WHAT TO PRODUCE
For the entries that appear below, write out the exact text and omit the pictures.

Dataset records:
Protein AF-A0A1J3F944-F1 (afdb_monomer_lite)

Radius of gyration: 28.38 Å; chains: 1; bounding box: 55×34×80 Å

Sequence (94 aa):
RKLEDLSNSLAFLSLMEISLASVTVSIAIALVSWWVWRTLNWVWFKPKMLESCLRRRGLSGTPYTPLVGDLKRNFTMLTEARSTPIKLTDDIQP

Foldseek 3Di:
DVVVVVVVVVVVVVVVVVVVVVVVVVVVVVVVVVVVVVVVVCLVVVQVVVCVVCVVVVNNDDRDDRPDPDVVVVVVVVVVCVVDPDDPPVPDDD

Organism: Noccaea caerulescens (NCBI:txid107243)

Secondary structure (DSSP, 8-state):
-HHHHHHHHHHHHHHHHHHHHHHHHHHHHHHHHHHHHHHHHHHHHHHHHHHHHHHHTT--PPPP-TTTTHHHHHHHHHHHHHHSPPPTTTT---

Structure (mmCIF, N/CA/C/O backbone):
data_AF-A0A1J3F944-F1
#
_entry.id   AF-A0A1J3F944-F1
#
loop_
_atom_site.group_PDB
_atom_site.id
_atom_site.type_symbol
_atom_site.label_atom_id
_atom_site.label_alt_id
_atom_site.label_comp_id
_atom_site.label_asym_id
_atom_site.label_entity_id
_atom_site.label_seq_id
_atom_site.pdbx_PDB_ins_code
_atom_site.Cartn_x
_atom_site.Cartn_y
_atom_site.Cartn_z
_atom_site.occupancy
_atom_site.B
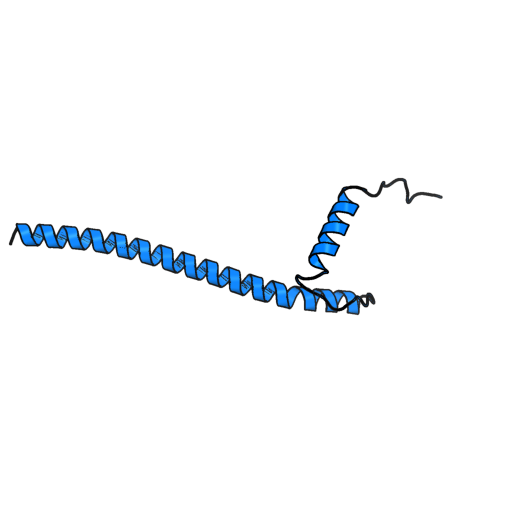_iso_or_equiv
_atom_site.auth_seq_id
_atom_site.auth_comp_id
_atom_site.auth_asym_id
_atom_site.auth_atom_id
_atom_site.pdbx_PDB_model_num
ATOM 1 N N . ARG A 1 1 ? 22.764 -10.308 -47.505 1.00 73.50 1 ARG A N 1
ATOM 2 C CA . ARG A 1 1 ? 23.273 -8.969 -47.105 1.00 73.50 1 ARG A CA 1
ATOM 3 C C . ARG A 1 1 ? 22.155 -7.938 -46.941 1.00 73.50 1 ARG A C 1
ATOM 5 O O . ARG A 1 1 ? 21.652 -7.855 -45.841 1.00 73.50 1 ARG A O 1
ATOM 12 N N . LYS A 1 2 ? 21.642 -7.261 -47.985 1.00 83.50 2 LYS A N 1
ATOM 13 C CA . LYS A 1 2 ? 20.628 -6.191 -47.792 1.00 83.50 2 LYS A CA 1
ATOM 14 C C . LYS A 1 2 ? 19.315 -6.652 -47.125 1.00 83.50 2 LYS A C 1
ATOM 16 O O . LYS A 1 2 ? 18.710 -5.894 -46.382 1.00 83.50 2 LYS A O 1
ATOM 21 N N . LEU A 1 3 ? 18.901 -7.900 -47.365 1.00 85.69 3 LEU A N 1
ATOM 22 C CA . LEU A 1 3 ? 17.745 -8.512 -46.694 1.00 85.69 3 LEU A CA 1
ATOM 23 C C . LEU A 1 3 ? 18.034 -8.925 -45.237 1.00 85.69 3 LEU A C 1
ATOM 25 O O . LEU A 1 3 ? 17.150 -8.815 -44.395 1.00 85.69 3 LEU A O 1
ATOM 29 N N . GLU A 1 4 ? 19.265 -9.339 -44.919 1.00 86.75 4 GLU A N 1
ATOM 30 C CA . GLU A 1 4 ? 19.684 -9.606 -43.530 1.00 86.75 4 GLU A CA 1
ATOM 31 C C . GLU A 1 4 ? 19.763 -8.315 -42.718 1.00 86.75 4 GLU A C 1
ATOM 33 O O . GLU A 1 4 ? 19.324 -8.294 -41.575 1.00 86.75 4 GLU A O 1
ATOM 38 N N . ASP A 1 5 ? 20.254 -7.226 -43.314 1.00 89.50 5 ASP A N 1
ATOM 39 C CA . ASP A 1 5 ? 20.331 -5.924 -42.645 1.00 89.50 5 ASP A CA 1
ATOM 40 C C . ASP A 1 5 ? 18.935 -5.414 -42.253 1.00 89.50 5 ASP A C 1
ATOM 42 O O . ASP A 1 5 ? 18.734 -4.918 -41.144 1.00 89.50 5 ASP A O 1
ATOM 46 N N . LEU A 1 6 ? 17.942 -5.607 -43.129 1.00 90.44 6 LEU A N 1
ATOM 47 C CA . LEU A 1 6 ? 16.545 -5.280 -42.833 1.00 90.44 6 LEU A CA 1
ATOM 48 C C . LEU A 1 6 ? 15.957 -6.189 -41.749 1.00 90.44 6 LEU A C 1
ATOM 50 O O . LEU A 1 6 ? 15.280 -5.693 -40.851 1.00 90.44 6 LEU A O 1
ATOM 54 N N . SER A 1 7 ? 16.245 -7.493 -41.792 1.00 89.38 7 SER A N 1
ATOM 55 C CA . SER A 1 7 ? 15.807 -8.447 -40.765 1.00 89.38 7 SER A CA 1
ATOM 56 C C . SER A 1 7 ? 16.383 -8.107 -39.387 1.00 89.38 7 SER A C 1
ATOM 58 O O . SER A 1 7 ? 15.659 -8.106 -38.394 1.00 89.38 7 SER A O 1
ATOM 60 N N . ASN A 1 8 ? 17.671 -7.769 -39.319 1.00 89.25 8 ASN A N 1
ATOM 61 C CA . ASN A 1 8 ? 18.349 -7.407 -38.076 1.00 89.25 8 ASN A CA 1
ATOM 62 C C . ASN A 1 8 ? 17.856 -6.059 -37.528 1.00 89.25 8 ASN A C 1
ATOM 64 O O . ASN A 1 8 ? 17.700 -5.911 -36.318 1.00 89.25 8 ASN A O 1
ATOM 68 N N . SER A 1 9 ? 17.551 -5.094 -38.402 1.00 88.25 9 SER A N 1
ATOM 69 C CA . SER A 1 9 ?
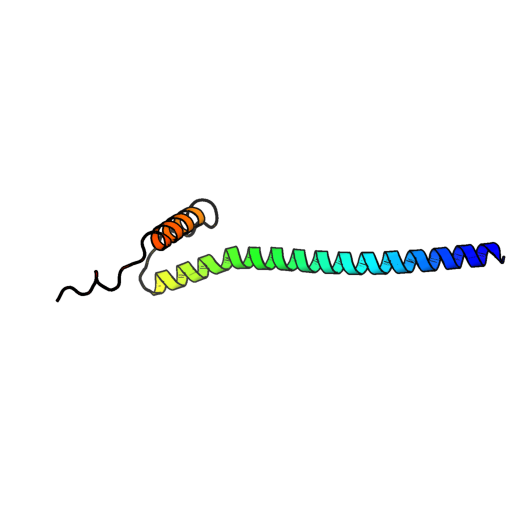 16.956 -3.813 -38.004 1.00 88.25 9 SER A CA 1
ATOM 70 C C . SER A 1 9 ? 15.538 -3.984 -37.445 1.00 88.25 9 SER A C 1
ATOM 72 O O . SER A 1 9 ? 15.225 -3.418 -36.399 1.00 88.25 9 SER A O 1
ATOM 74 N N . LEU A 1 10 ? 14.705 -4.818 -38.077 1.00 87.62 10 LEU A N 1
ATOM 75 C CA . LEU A 1 10 ? 13.369 -5.157 -37.572 1.00 87.62 10 LEU A CA 1
ATOM 76 C C . LEU A 1 10 ? 13.436 -5.876 -36.219 1.00 87.62 10 LEU A C 1
ATOM 78 O O . LEU A 1 10 ? 12.701 -5.523 -35.296 1.00 87.62 10 LEU A O 1
ATOM 82 N N . ALA A 1 11 ? 14.351 -6.840 -36.079 1.00 90.50 11 ALA A N 1
ATOM 83 C CA . ALA A 1 11 ? 14.582 -7.533 -34.817 1.00 90.50 11 ALA A CA 1
ATOM 84 C C . ALA A 1 11 ? 15.004 -6.548 -33.716 1.00 90.50 11 ALA A C 1
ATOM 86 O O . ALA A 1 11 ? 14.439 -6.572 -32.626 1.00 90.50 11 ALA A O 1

SOLUTION
Protein AF-A0A1J3F944-F1 (afdb_monomer_lite)

Radius of gyration: 28.38 Å; chains: 1; bounding box: 55×34×80 Å

Sequence (94 aa):
RKLEDLSNSLAFLSLMEISLASVTVSIAIALVSWWVWRTLNWVWFKPKMLESCLRRRGLSGTPYTPLVGDLKRNFTMLTEARSTPIKLTDDIQP

Foldseek 3Di:
DVVVVVVVVVVVVVVVVVVVVVVVVVVVVVVVVVVVVVVVVCLVVVQVVVCVVCVVVVNNDDRDDRPDPDVVVVVVVVVVCVVDPDDPPVPDDD

Organism: Noccaea caerulescens (NCBI:txid107243)

Secondary structure (DSSP, 8-state):
-HHHHHHHHHHHHHHHHHHHHHHHHHHHHHHHHHHHHHHHHHHHHHHHHHHHHHHHTT--PPPP-TTTTHHHHHHHHHHHHHHSPPPTTTT---

Structure (mmCIF, N/CA/C/O backbone):
data_AF-A0A1J3F944-F1
#
_entry.id   AF-A0A1J3F944-F1
#
loop_
_atom_site.group_PDB
_atom_site.id
_atom_site.type_symbol
_atom_site.label_atom_id
_atom_site.label_alt_id
_atom_site.label_comp_id
_atom_site.label_asym_id
_atom_site.label_entity_id
_atom_site.label_seq_id
_atom_site.pdbx_PDB_ins_code
_atom_site.Cartn_x
_atom_site.Cartn_y
_atom_site.Cartn_z
_atom_site.occupancy
_atom_site.B
_iso_or_equiv
_atom_site.auth_seq_id
_atom_site.auth_comp_id
_atom_site.auth_asym_id
_atom_site.auth_atom_id
_atom_site.pdbx_PDB_model_num
ATOM 1 N N . ARG A 1 1 ? 22.764 -10.308 -47.505 1.00 73.50 1 ARG A N 1
ATOM 2 C CA . ARG A 1 1 ? 23.273 -8.969 -47.105 1.00 73.50 1 ARG A CA 1
ATOM 3 C C . ARG A 1 1 ? 22.155 -7.938 -46.941 1.00 73.50 1 ARG A C 1
ATOM 5 O O . ARG A 1 1 ? 21.652 -7.855 -45.841 1.00 73.50 1 ARG A O 1
ATOM 12 N N . LYS A 1 2 ? 21.642 -7.261 -47.985 1.00 83.50 2 LYS A N 1
ATOM 13 C CA . LYS A 1 2 ? 20.628 -6.191 -47.792 1.00 83.50 2 LYS A CA 1
ATOM 14 C C . LYS A 1 2 ? 19.315 -6.652 -47.125 1.00 83.50 2 LYS A C 1
ATOM 16 O O . LYS A 1 2 ? 18.710 -5.894 -46.382 1.00 83.50 2 LYS A O 1
ATOM 21 N N . LEU A 1 3 ? 18.901 -7.900 -47.365 1.00 85.69 3 LEU A N 1
ATOM 22 C CA . LEU A 1 3 ? 17.745 -8.512 -46.694 1.00 85.69 3 LEU A CA 1
ATOM 23 C C . LEU A 1 3 ? 18.034 -8.925 -45.237 1.00 85.69 3 LEU A C 1
ATOM 25 O O . LEU A 1 3 ? 17.150 -8.815 -44.395 1.00 85.69 3 LEU A O 1
ATOM 29 N N . GLU A 1 4 ? 19.265 -9.339 -44.919 1.00 86.75 4 GLU A N 1
ATOM 30 C CA . GLU A 1 4 ? 19.684 -9.606 -43.530 1.00 86.75 4 GLU A CA 1
ATOM 31 C C . GLU A 1 4 ? 19.763 -8.315 -42.718 1.00 86.75 4 GLU A C 1
ATOM 33 O O . GLU A 1 4 ? 19.324 -8.294 -41.575 1.00 86.75 4 GLU A O 1
ATOM 38 N N . ASP A 1 5 ? 20.254 -7.226 -43.314 1.00 89.50 5 ASP A N 1
ATOM 39 C CA . ASP A 1 5 ? 20.331 -5.924 -42.645 1.00 89.50 5 ASP A CA 1
ATOM 40 C C . ASP A 1 5 ? 18.935 -5.414 -42.253 1.00 89.50 5 ASP A C 1
ATOM 42 O O . ASP A 1 5 ? 18.734 -4.918 -41.144 1.00 89.50 5 ASP A O 1
ATOM 46 N N . LEU A 1 6 ? 17.942 -5.607 -43.129 1.00 90.44 6 LEU A N 1
ATOM 47 C CA . LEU A 1 6 ? 16.545 -5.280 -42.833 1.00 90.44 6 LEU A CA 1
ATOM 48 C C . LEU A 1 6 ? 15.957 -6.189 -41.749 1.00 90.44 6 LEU A C 1
ATOM 50 O O . LEU A 1 6 ? 15.280 -5.693 -40.851 1.00 90.44 6 LEU A O 1
ATOM 54 N N . SER A 1 7 ? 16.245 -7.493 -41.792 1.00 89.38 7 SER A N 1
ATOM 55 C CA . SER A 1 7 ? 15.807 -8.447 -40.765 1.00 89.38 7 SER A CA 1
ATOM 56 C C . SER A 1 7 ? 16.383 -8.107 -39.387 1.00 89.38 7 SER A C 1
ATOM 58 O O . SER A 1 7 ? 15.659 -8.106 -38.394 1.00 89.38 7 SER A O 1
ATOM 60 N N . ASN A 1 8 ? 17.671 -7.769 -39.319 1.00 89.25 8 ASN A N 1
ATOM 61 C CA . ASN A 1 8 ? 18.349 -7.407 -38.076 1.00 89.25 8 ASN A CA 1
ATOM 62 C C . ASN A 1 8 ? 17.856 -6.059 -37.528 1.00 89.25 8 ASN A C 1
ATOM 64 O O . ASN A 1 8 ? 17.700 -5.911 -36.318 1.00 89.25 8 ASN A O 1
ATOM 68 N N . SER A 1 9 ? 17.551 -5.094 -38.402 1.00 88.25 9 SER A N 1
ATOM 69 C CA . SER A 1 9 ?
 16.956 -3.813 -38.004 1.00 88.25 9 SER A CA 1
ATOM 70 C C . SER A 1 9 ? 15.538 -3.984 -37.445 1.00 88.25 9 SER A C 1
ATOM 72 O O . SER A 1 9 ? 15.225 -3.418 -36.399 1.00 88.25 9 SER A O 1
ATOM 74 N N . LEU A 1 10 ? 14.705 -4.818 -38.077 1.00 87.62 10 LEU A N 1
ATOM 75 C CA . LEU A 1 10 ? 13.369 -5.157 -37.572 1.00 87.62 10 LEU A CA 1
ATOM 76 C C . LEU A 1 10 ? 13.436 -5.876 -36.219 1.00 87.62 10 LEU A C 1
ATOM 78 O O . LEU A 1 10 ? 12.701 -5.523 -35.296 1.00 87.62 10 LEU A O 1
ATOM 82 N N . ALA A 1 11 ? 14.351 -6.840 -36.079 1.00 90.50 11 ALA A N 1
ATOM 83 C CA . ALA A 1 11 ? 14.582 -7.533 -34.817 1.00 90.50 11 ALA A CA 1
ATOM 84 C C . ALA A 1 11 ? 15.004 -6.548 -33.716 1.00 90.50 11 ALA A C 1
ATOM 86 O O . ALA A 1 11 ? 14.439 -6.572 -32.626 1.00 90.50 11 ALA A O 1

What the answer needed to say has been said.